* _What you will do_:
In the listing that follows, locate the line containing "ATOM 78 C CA" and the line containing "ATOM 103 C C". Retype exactly those two lines and every line between them, and nothing more.

* _Supplied information_:

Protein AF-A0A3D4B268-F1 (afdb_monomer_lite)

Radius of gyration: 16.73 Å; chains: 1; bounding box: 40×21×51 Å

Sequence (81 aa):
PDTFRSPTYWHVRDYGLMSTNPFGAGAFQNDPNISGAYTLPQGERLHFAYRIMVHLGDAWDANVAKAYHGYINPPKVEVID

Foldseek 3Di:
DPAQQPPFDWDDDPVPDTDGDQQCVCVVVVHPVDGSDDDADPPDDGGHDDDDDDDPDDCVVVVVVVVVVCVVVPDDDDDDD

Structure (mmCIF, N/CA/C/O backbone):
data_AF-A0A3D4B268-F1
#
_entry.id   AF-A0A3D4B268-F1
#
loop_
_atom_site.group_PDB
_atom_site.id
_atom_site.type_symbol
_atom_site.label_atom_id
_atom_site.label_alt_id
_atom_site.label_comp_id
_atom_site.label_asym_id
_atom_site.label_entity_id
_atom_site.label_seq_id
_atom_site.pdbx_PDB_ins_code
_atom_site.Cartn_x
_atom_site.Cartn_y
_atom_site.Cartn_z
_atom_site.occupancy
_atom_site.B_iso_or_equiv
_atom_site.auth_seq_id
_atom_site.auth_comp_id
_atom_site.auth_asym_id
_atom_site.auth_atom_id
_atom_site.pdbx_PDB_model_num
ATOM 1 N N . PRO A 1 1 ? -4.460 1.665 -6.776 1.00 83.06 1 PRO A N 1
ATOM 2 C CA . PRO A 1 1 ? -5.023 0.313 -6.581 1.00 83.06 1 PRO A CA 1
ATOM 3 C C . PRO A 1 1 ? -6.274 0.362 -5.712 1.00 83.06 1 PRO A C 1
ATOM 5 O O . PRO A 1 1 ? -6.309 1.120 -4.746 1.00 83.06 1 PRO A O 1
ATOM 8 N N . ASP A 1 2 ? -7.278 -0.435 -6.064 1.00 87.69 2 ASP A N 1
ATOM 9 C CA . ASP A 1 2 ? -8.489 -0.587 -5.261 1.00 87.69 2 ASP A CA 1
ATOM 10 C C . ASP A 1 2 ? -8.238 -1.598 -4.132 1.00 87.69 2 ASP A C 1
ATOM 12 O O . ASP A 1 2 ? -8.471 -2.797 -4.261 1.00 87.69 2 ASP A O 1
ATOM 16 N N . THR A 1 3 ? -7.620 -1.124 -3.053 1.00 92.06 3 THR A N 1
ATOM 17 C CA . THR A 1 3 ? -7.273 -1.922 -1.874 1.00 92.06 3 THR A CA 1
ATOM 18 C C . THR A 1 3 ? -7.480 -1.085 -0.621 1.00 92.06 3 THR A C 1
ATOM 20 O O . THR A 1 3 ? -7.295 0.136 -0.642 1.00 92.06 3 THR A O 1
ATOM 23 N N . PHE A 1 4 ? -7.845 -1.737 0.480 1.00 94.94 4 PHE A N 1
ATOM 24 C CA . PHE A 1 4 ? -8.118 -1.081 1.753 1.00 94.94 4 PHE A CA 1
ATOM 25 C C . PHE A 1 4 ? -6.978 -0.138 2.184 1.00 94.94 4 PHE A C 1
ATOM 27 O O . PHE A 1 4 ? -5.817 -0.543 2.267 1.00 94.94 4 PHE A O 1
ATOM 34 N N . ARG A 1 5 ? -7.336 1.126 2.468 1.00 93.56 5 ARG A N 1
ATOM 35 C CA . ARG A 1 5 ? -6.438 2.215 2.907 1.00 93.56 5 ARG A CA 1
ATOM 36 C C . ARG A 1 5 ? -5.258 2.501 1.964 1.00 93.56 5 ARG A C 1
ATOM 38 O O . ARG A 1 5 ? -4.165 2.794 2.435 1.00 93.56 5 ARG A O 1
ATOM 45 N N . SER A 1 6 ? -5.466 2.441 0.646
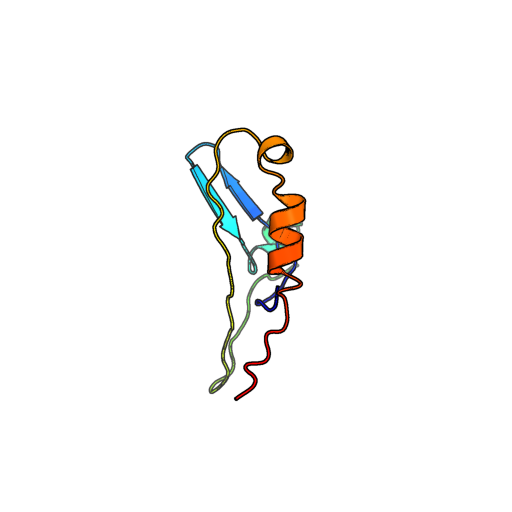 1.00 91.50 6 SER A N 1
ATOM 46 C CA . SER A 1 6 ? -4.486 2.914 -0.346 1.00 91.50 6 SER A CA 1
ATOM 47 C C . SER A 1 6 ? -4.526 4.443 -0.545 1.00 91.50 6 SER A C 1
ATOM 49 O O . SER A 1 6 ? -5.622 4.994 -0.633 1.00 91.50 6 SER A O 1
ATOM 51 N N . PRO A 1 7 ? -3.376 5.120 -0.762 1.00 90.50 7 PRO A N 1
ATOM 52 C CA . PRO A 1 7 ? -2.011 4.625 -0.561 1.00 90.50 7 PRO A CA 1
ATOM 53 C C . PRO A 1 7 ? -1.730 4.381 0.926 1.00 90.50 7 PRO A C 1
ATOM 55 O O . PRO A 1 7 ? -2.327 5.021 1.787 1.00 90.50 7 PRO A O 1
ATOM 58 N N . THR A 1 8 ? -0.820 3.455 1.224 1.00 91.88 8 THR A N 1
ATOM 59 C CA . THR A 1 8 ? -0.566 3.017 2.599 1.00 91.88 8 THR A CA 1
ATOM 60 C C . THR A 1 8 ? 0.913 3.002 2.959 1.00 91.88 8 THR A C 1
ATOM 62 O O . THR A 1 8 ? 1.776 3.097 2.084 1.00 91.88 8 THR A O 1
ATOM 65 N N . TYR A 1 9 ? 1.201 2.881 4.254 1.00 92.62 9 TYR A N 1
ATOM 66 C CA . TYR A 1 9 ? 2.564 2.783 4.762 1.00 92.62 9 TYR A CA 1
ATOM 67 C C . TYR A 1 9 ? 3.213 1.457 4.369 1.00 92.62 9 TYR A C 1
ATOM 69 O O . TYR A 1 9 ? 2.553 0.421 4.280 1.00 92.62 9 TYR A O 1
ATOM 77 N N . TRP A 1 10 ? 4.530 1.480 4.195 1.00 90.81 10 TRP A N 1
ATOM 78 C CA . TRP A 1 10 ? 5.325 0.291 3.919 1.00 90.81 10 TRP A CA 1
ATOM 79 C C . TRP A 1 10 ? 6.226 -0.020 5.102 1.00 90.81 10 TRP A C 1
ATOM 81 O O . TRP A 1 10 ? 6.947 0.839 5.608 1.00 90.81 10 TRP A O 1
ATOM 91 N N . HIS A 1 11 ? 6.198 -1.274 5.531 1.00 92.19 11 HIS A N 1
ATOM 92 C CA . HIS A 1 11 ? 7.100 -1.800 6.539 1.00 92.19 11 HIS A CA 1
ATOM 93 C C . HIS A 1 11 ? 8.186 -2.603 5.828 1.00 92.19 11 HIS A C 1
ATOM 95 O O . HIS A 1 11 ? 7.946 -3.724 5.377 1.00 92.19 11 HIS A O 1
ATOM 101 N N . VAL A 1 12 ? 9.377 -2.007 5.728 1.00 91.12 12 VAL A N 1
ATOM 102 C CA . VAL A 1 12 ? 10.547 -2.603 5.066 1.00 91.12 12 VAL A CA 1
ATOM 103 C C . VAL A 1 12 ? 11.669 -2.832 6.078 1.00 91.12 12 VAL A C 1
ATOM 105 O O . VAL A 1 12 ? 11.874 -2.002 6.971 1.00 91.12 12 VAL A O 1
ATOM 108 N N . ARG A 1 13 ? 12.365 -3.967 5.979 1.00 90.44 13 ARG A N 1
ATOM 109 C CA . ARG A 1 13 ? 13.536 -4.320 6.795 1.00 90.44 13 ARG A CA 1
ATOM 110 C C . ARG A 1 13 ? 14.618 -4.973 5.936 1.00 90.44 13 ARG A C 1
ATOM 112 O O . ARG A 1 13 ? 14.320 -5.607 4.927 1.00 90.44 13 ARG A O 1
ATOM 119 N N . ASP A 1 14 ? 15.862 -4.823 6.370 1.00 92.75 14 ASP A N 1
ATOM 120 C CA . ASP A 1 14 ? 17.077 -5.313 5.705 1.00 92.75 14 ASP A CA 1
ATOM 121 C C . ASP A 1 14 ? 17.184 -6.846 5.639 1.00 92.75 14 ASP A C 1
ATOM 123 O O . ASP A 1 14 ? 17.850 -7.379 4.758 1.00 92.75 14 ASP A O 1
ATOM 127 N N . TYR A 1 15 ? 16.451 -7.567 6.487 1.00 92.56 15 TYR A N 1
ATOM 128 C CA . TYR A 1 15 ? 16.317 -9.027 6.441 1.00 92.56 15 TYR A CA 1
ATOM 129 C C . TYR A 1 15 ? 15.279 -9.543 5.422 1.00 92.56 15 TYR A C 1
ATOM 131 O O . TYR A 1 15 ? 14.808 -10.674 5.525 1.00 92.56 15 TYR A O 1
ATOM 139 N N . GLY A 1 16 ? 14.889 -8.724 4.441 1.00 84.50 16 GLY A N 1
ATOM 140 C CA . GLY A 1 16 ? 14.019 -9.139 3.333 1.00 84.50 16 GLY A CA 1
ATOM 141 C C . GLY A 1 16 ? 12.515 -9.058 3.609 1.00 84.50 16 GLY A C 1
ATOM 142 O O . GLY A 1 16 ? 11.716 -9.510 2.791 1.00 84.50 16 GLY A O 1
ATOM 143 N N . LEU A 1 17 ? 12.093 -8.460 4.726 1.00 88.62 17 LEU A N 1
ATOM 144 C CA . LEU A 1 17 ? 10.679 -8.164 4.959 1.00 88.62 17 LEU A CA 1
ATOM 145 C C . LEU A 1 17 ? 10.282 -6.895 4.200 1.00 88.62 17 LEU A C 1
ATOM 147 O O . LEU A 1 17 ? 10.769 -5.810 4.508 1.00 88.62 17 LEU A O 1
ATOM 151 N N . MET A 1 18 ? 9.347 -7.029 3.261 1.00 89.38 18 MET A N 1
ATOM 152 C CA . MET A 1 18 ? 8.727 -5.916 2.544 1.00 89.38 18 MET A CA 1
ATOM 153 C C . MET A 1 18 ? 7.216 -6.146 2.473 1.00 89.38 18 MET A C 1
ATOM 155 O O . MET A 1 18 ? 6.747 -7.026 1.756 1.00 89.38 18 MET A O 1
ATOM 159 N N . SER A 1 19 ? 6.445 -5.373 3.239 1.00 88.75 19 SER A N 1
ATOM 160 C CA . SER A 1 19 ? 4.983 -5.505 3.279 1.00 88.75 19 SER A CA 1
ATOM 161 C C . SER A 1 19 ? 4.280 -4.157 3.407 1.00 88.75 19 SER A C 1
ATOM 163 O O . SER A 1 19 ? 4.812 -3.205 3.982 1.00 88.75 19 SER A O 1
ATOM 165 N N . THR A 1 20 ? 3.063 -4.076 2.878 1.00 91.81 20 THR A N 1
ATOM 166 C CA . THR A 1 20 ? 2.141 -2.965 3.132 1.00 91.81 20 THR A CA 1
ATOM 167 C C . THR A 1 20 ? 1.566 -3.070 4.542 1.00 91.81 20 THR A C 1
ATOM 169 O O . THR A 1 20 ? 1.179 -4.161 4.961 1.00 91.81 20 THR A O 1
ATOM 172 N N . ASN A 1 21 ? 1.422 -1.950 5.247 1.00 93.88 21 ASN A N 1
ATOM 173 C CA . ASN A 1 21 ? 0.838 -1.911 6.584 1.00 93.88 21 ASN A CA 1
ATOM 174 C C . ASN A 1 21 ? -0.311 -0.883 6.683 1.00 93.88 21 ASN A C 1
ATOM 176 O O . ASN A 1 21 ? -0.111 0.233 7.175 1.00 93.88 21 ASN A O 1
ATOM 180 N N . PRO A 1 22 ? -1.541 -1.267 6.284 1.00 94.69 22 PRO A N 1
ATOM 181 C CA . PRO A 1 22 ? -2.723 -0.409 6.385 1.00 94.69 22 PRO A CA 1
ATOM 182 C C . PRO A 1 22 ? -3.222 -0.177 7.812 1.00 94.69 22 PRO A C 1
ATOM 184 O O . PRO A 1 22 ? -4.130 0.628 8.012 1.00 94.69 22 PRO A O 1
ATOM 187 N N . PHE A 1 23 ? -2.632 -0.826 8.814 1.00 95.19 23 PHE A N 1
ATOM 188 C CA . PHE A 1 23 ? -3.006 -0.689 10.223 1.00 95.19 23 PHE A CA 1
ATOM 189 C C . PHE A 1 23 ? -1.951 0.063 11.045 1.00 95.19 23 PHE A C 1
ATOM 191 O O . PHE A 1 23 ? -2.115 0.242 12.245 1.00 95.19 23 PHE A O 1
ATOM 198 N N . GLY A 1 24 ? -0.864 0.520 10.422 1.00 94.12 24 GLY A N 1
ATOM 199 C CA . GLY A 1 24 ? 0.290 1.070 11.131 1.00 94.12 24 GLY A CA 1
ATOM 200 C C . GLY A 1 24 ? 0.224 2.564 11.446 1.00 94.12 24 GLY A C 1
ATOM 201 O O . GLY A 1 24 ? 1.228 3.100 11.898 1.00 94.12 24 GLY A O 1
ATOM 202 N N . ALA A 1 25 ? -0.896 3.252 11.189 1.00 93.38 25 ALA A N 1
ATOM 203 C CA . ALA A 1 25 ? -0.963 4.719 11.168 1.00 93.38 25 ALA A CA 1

* _Task solution_:
ATOM 78 C CA . TRP A 1 10 ? 5.325 0.291 3.919 1.00 90.81 10 TRP A CA 1
ATOM 79 C C . TRP A 1 10 ? 6.226 -0.020 5.102 1.00 90.81 10 TRP A C 1
ATOM 81 O O . TRP A 1 10 ? 6.947 0.839 5.608 1.00 90.81 10 TRP A O 1
ATOM 91 N N . HIS A 1 11 ? 6.198 -1.274 5.531 1.00 92.19 11 HIS A N 1
ATOM 92 C CA . HIS A 1 11 ? 7.100 -1.800 6.539 1.00 92.19 11 HIS A CA 1
ATOM 93 C C . HIS A 1 11 ? 8.186 -2.603 5.828 1.00 92.19 11 HIS A C 1
ATOM 95 O O . HIS A 1 11 ? 7.946 -3.724 5.377 1.00 92.19 11 HIS A O 1
ATOM 101 N N . VAL A 1 12 ? 9.377 -2.007 5.728 1.00 91.12 12 VAL A N 1
ATOM 102 C CA . VAL A 1 12 ? 10.547 -2.603 5.066 1.00 91.12 12 VAL A CA 1
ATOM 103 C C . VAL A 1 12 ? 11.669 -2.832 6.078 1.00 91.12 12 VAL A C 1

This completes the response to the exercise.